Jun 19, 2025 at 5:41 AM
GCC Central Banks Keep Interest Rates Steady to Match US Federal Reserve

GCC Central Banks Keep Interest Rates Steady to Match US Federal Reserve

Central banks in the Gulf Cooperation Council (GCC) did not change interest rates on Wednesday. This came after the US Federal Reserve also decided to keep rates the same because the economy is slowing down and inflation risks are increasing.

GCC Keeps Interest Rates Steady

The Central Bank of the UAE (CBUAE) has kept its main interest rate for overnight deposits at 4.4%, as announced on the social media platform X.

Qatar’s central bank also decided to keep its interest rates the same. The deposit rate stays at 4.60%, the lending rate at 5.1%, and the repo rate at 4.85%.

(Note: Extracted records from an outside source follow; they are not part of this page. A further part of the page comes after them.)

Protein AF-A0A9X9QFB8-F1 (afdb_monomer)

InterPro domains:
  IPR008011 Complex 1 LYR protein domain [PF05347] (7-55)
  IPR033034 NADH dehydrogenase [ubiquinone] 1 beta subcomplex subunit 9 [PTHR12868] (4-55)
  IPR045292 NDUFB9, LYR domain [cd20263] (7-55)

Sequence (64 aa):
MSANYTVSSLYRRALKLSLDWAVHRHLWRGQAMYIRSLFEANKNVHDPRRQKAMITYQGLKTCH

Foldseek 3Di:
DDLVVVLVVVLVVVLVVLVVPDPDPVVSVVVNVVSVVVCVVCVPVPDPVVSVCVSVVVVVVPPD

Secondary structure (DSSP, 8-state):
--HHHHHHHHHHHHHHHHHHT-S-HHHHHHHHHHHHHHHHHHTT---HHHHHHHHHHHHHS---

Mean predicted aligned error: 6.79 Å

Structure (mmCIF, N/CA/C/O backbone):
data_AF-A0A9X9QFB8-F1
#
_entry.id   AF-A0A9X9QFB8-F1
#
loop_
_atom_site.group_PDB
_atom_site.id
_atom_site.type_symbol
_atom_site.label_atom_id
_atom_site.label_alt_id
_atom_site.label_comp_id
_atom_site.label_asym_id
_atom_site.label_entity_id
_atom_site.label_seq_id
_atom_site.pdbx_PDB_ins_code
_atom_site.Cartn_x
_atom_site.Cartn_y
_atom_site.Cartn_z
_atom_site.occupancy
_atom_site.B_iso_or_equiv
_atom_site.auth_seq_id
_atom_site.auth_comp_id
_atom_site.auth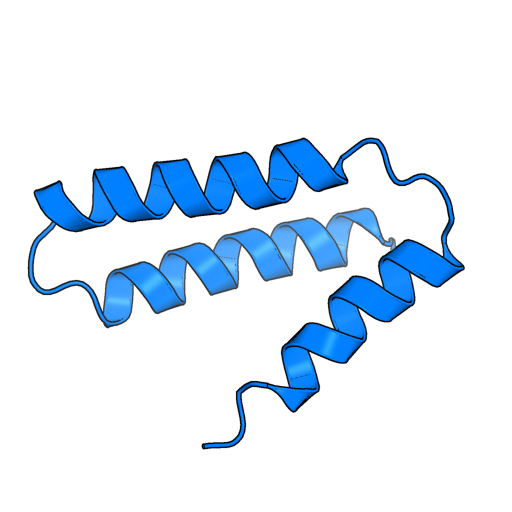_asym_id
_atom_site.auth_atom_id
_atom_site.pdbx_PDB_model_num
ATOM 1 N N . MET A 1 1 ? -4.042 5.288 17.357 1.00 47.19 1 MET A N 1
ATOM 2 C CA . MET A 1 1 ? -3.976 5.059 15.894 1.00 47.19 1 MET A CA 1
ATOM 3 C C . MET A 1 1 ? -5.240 4.351 15.432 1.00 47.19 1 MET A C 1
ATOM 5 O O . MET A 1 1 ? -5.493 3.250 15.899 1.00 47.19 1 MET A O 1
ATOM 9 N N 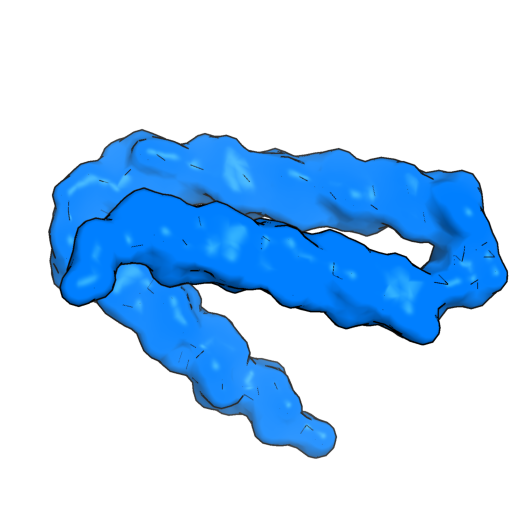. SER A 1 2 ? -6.024 4.959 14.540 1.00 56.09 2 SER A N 1
ATOM 10 C CA . SER A 1 2 ? -7.159 4.281 13.892 1.00 56.09 2 SER A CA 1
ATOM 11 C C . SER A 1 2 ? -6.659 3.169 12.958 1.00 56.09 2 SER A C 1
ATOM 13 O O . SER A 1 2 ? -5.674 3.368 12.244 1.00 56.09 2 SER A O 1
ATOM 15 N N . ALA A 1 3 ? -7.334 2.016 12.936 1.00 61.44 3 ALA A N 1
ATOM 16 C CA . ALA A 1 3 ? -6.994 0.873 12.078 1.00 61.44 3 ALA A CA 1
ATOM 17 C C . ALA A 1 3 ? -6.993 1.224 10.573 1.00 61.44 3 ALA A C 1
ATOM 19 O O . ALA A 1 3 ? -6.246 0.651 9.786 1.00 61.44 3 ALA 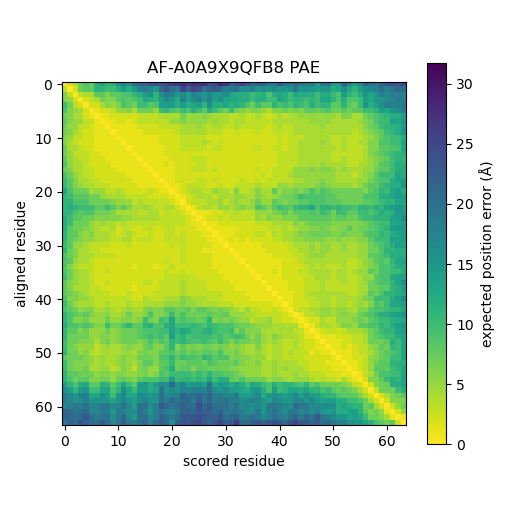A O 1
ATOM 20 N N . ASN A 1 4 ? -7.753 2.240 10.158 1.00 65.88 4 ASN A N 1
ATOM 21 C CA . ASN A 1 4 ? -7.781 2.683 8.760 1.00 65.88 4 ASN A CA 1
ATOM 22 C C . ASN A 1 4 ? -6.469 3.367 8.328 1.00 65.88 4 ASN A C 1
ATOM 24 O O . ASN A 1 4 ? -6.058 3.286 7.165 1.00 65.88 4 ASN A O 1
ATOM 28 N N . TYR A 1 5 ? -5.774 4.007 9.275 1.00 70.38 5 TYR A N 1
ATOM 29 C CA . TYR A 1 5 ? -4.479 4.640 9.025 1.00 70.38 5 TYR A CA 1
ATOM 30 C C . TYR A 1 5 ? -3.377 3.596 8.801 1.00 70.38 5 TYR A C 1
ATOM 32 O O . TYR A 1 5 ? -2.522 3.770 7.928 1.00 70.38 5 TYR A O 1
ATOM 40 N N . THR A 1 6 ? -3.416 2.481 9.540 1.00 79.88 6 THR A N 1
ATOM 41 C CA . THR A 1 6 ? -2.426 1.404 9.402 1.00 79.88 6 THR A CA 1
ATOM 42 C C . THR A 1 6 ? -2.577 0.674 8.068 1.00 79.88 6 THR A C 1
ATOM 44 O O . THR A 1 6 ? -1.571 0.463 7.392 1.00 79.88 6 THR A O 1
ATOM 47 N N . VAL A 1 7 ? -3.807 0.400 7.620 1.00 83.88 7 VAL A N 1
ATOM 48 C CA . VAL A 1 7 ? -4.078 -0.231 6.311 1.00 83.88 7 VAL A CA 1
ATOM 49 C C . VAL A 1 7 ? -3.652 0.668 5.144 1.00 83.88 7 VAL A C 1
ATOM 51 O O . VAL A 1 7 ? -2.983 0.208 4.220 1.00 83.88 7 VAL A O 1
ATOM 54 N N . SER A 1 8 ? -3.950 1.970 5.204 1.00 85.62 8 SER A N 1
ATOM 55 C CA . SER A 1 8 ? -3.565 2.924 4.147 1.00 85.62 8 SER A CA 1
ATOM 56 C C . SER A 1 8 ? -2.046 3.123 4.050 1.00 85.62 8 SER A C 1
ATOM 58 O O . SER A 1 8 ? -1.494 3.336 2.969 1.00 85.62 8 SER A O 1
ATOM 60 N N . SER A 1 9 ? -1.342 3.068 5.184 1.00 87.62 9 SER A N 1
ATOM 61 C CA . SER A 1 9 ? 0.124 3.081 5.218 1.00 87.62 9 SER A CA 1
ATOM 62 C C . SER A 1 9 ? 0.711 1.793 4.629 1.00 87.62 9 SER A C 1
ATOM 64 O O . SER A 1 9 ? 1.607 1.855 3.786 1.00 87.62 9 SER A O 1
ATOM 66 N N . LEU A 1 10 ? 0.154 0.635 5.000 1.00 87.44 10 LEU A N 1
ATOM 67 C CA . LEU A 1 10 ? 0.551 -0.675 4.482 1.00 87.44 10 LEU A CA 1
ATOM 68 C C . LEU A 1 10 ? 0.392 -0.749 2.955 1.00 87.44 10 LEU A C 1
ATOM 70 O O . LEU A 1 10 ? 1.333 -1.129 2.266 1.00 87.44 10 LEU A O 1
ATOM 74 N N . TYR A 1 11 ? -0.753 -0.308 2.423 1.00 91.19 11 TYR A N 1
ATOM 75 C CA . TYR A 1 11 ? -1.027 -0.293 0.982 1.00 91.19 11 TYR A CA 1
ATOM 76 C C . TYR A 1 11 ? 0.001 0.538 0.202 1.00 91.19 11 TYR A C 1
ATOM 78 O O . TYR A 1 11 ? 0.572 0.075 -0.786 1.00 91.19 11 TYR A O 1
ATOM 86 N N . ARG A 1 12 ? 0.312 1.749 0.686 1.00 90.38 12 ARG A N 1
ATOM 87 C CA . ARG A 1 12 ? 1.328 2.618 0.067 1.00 90.38 12 ARG A CA 1
ATOM 88 C C . ARG A 1 12 ? 2.723 1.994 0.106 1.00 90.38 12 ARG A C 1
ATOM 90 O O . ARG A 1 12 ? 3.437 2.051 -0.892 1.00 90.38 12 ARG A O 1
ATOM 97 N N . ARG A 1 13 ? 3.106 1.385 1.234 1.00 90.81 13 ARG A N 1
ATOM 98 C CA . ARG A 1 13 ? 4.403 0.704 1.379 1.00 90.81 13 ARG A CA 1
ATOM 99 C C . ARG A 1 13 ? 4.508 -0.515 0.466 1.00 90.81 13 ARG A C 1
ATOM 101 O O . ARG A 1 13 ? 5.541 -0.678 -0.167 1.00 90.81 13 ARG A O 1
ATOM 108 N N . ALA A 1 14 ? 3.448 -1.314 0.347 1.00 90.38 14 ALA A N 1
ATOM 109 C CA . ALA A 1 14 ? 3.406 -2.471 -0.547 1.00 90.38 14 ALA A CA 1
ATOM 110 C C . ALA A 1 14 ? 3.562 -2.061 -2.019 1.00 90.38 14 ALA A C 1
ATOM 112 O O . ALA A 1 14 ? 4.366 -2.648 -2.741 1.00 90.38 14 ALA A O 1
ATOM 113 N N . LEU A 1 15 ? 2.861 -1.006 -2.451 1.00 92.19 15 LEU A N 1
ATOM 114 C CA . LEU A 1 15 ? 3.013 -0.467 -3.803 1.00 92.19 15 LEU A CA 1
ATOM 115 C C . LEU A 1 15 ? 4.424 0.065 -4.056 1.00 92.19 15 LEU A C 1
ATOM 117 O O . LEU A 1 15 ? 4.987 -0.221 -5.111 1.00 92.19 15 LEU A O 1
ATOM 121 N N . LYS A 1 16 ? 5.004 0.803 -3.102 1.00 91.94 16 LYS A N 1
ATOM 122 C CA . LYS A 1 16 ? 6.367 1.326 -3.230 1.00 91.94 16 LYS A CA 1
ATOM 123 C C . LYS A 1 16 ? 7.395 0.198 -3.308 1.00 91.94 16 LYS A C 1
ATOM 125 O O . LYS A 1 16 ? 8.169 0.180 -4.249 1.00 91.94 16 LYS A O 1
ATOM 130 N N . LEU A 1 17 ? 7.320 -0.788 -2.415 1.00 91.38 17 LEU A N 1
ATOM 131 C CA . LEU A 1 17 ? 8.197 -1.956 -2.456 1.00 91.38 17 LEU A CA 1
ATOM 132 C C . LEU A 1 17 ? 8.071 -2.683 -3.800 1.00 91.38 17 LEU A C 1
ATOM 134 O O . LEU A 1 17 ? 9.068 -2.912 -4.466 1.00 91.38 17 LEU A O 1
ATOM 138 N N . SER A 1 18 ? 6.850 -2.972 -4.260 1.00 89.75 18 SER A N 1
ATOM 139 C CA . SER A 1 18 ? 6.659 -3.614 -5.570 1.00 89.75 18 SER A CA 1
ATOM 140 C C . SER A 1 18 ? 7.217 -2.790 -6.734 1.00 89.75 18 SER A C 1
ATOM 142 O O . SER A 1 18 ? 7.623 -3.357 -7.741 1.00 89.75 18 SER A O 1
ATOM 144 N N . LEU A 1 19 ? 7.237 -1.459 -6.608 1.00 91.25 19 LEU A N 1
ATOM 145 C CA . LEU A 1 19 ? 7.808 -0.564 -7.606 1.00 91.25 19 LEU A CA 1
ATOM 146 C C . LEU A 1 19 ? 9.335 -0.576 -7.567 1.00 91.25 19 LEU A C 1
ATOM 148 O O . LEU A 1 19 ? 9.950 -0.617 -8.625 1.00 91.25 19 LEU A O 1
ATOM 152 N N . ASP A 1 20 ? 9.920 -0.566 -6.372 1.00 89.38 20 ASP A N 1
ATOM 153 C CA . ASP A 1 20 ? 11.371 -0.560 -6.175 1.00 89.38 20 ASP A CA 1
ATOM 154 C C . ASP A 1 20 ? 12.025 -1.824 -6.770 1.00 89.38 20 ASP A C 1
ATOM 156 O O . ASP A 1 20 ? 13.135 -1.757 -7.289 1.00 89.38 20 ASP A O 1
ATOM 160 N N . TRP A 1 21 ? 11.317 -2.961 -6.769 1.00 91.00 21 TRP A N 1
ATOM 161 C CA . TRP A 1 21 ? 11.775 -4.220 -7.379 1.00 91.00 21 TRP A CA 1
ATOM 162 C C . TRP A 1 21 ? 11.335 -4.415 -8.841 1.00 91.00 21 TRP A C 1
ATOM 164 O O . TRP A 1 21 ? 11.721 -5.396 -9.479 1.00 91.00 21 TRP A O 1
ATOM 174 N N . ALA A 1 22 ? 10.513 -3.523 -9.398 1.00 88.62 22 ALA A N 1
ATOM 175 C CA . ALA A 1 22 ? 10.011 -3.683 -10.756 1.00 88.62 22 ALA A CA 1
ATOM 176 C C . ALA A 1 22 ? 11.017 -3.166 -11.792 1.00 88.62 22 ALA A C 1
ATOM 178 O O . ALA A 1 22 ? 11.257 -1.968 -11.906 1.00 88.62 22 ALA A O 1
ATOM 179 N N . VAL A 1 23 ? 11.515 -4.074 -12.636 1.00 87.81 23 VAL A N 1
ATOM 180 C CA . VAL A 1 23 ? 12.444 -3.749 -13.735 1.00 87.81 23 VAL A CA 1
ATOM 181 C C . VAL A 1 23 ? 11.794 -2.843 -14.791 1.00 87.81 23 VAL A C 1
ATOM 183 O O . VAL A 1 23 ? 12.444 -1.956 -15.341 1.00 87.81 23 VAL A O 1
ATOM 186 N N . HIS A 1 24 ? 10.492 -3.020 -15.063 1.00 89.12 24 HIS A N 1
ATOM 187 C CA . HIS A 1 24 ? 9.762 -2.198 -16.032 1.00 89.12 24 HIS A CA 1
ATOM 188 C C . HIS A 1 24 ? 8.383 -1.734 -15.549 1.00 89.12 24 HIS A C 1
ATOM 190 O O . HIS A 1 24 ? 7.612 -2.470 -14.926 1.00 89.12 24 HIS A O 1
ATOM 196 N N . ARG A 1 25 ? 8.012 -0.511 -15.955 1.00 87.44 25 ARG A N 1
ATOM 197 C CA . ARG A 1 25 ? 6.766 0.161 -15.549 1.00 87.44 25 ARG A CA 1
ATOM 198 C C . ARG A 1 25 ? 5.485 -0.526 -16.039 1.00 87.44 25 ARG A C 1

Most Gulf countries (except Kuwait) usually follow the US Federal Reserve’s rate decisions. This helps keep their currencies stable since they are linked to the US dollar.

Economic Situation in the GCC

In March, inflation in Kuwait dropped to 2.4%, and in Oman, it fell to 0.5% from 1%. This was mainly due to lower food and drink prices. Dubai also saw a drop in inflation, down to 2.8%.

Deepak Mehra, chief economist at Commercial Bank of Dubai, told Forbes Middle East that the Gulf region isn’t being affected much by the same inflation pressures as the US. He said that keeping interest rates high might slow down growth and may not be necessary for the region.

According to a report by First Abu Dhabi Bank, the Gulf region’s economy is expected to grow faster in 2025, doubling from 2.1% growth in 2024 to 4.2% in 2025.

US Federal Reserve Decision

The US Federal Reserve decided to keep interest rates steady, between 4.25% and 4.5%. They said inflation in the US is still a bit high. This decision also reflects concerns about the economic impact of new tariffs under President Trump.

Mehra said the Fed is being cautious, as inflation is still above target, the job market is strong, and consumer spending remains high. New trade tariffs could make inflation worse.

Since President Trump returned to office in January, he has increased tariffs on imports, creating more uncertainty for the Fed. Some tariffs have been delayed, but Fed officials still worry about inflation risks.

The Fed reduced interest rates three times in 2024.

Middle East Tensions

The Fed’s decision also comes at a time of rising conflict in the Middle East. For six days, Israel and Iran have been exchanging missile attacks.

Even with the tension, oil prices have only gone up by about 10%, reaching $77 per barrel—still much lower than the $120 seen after Russia’s invasion of Ukraine in 2022.

Although the US now exports more oil than it imports, a big jump in oil prices could still cause market instability and make it harder for the Fed to make policy decisions.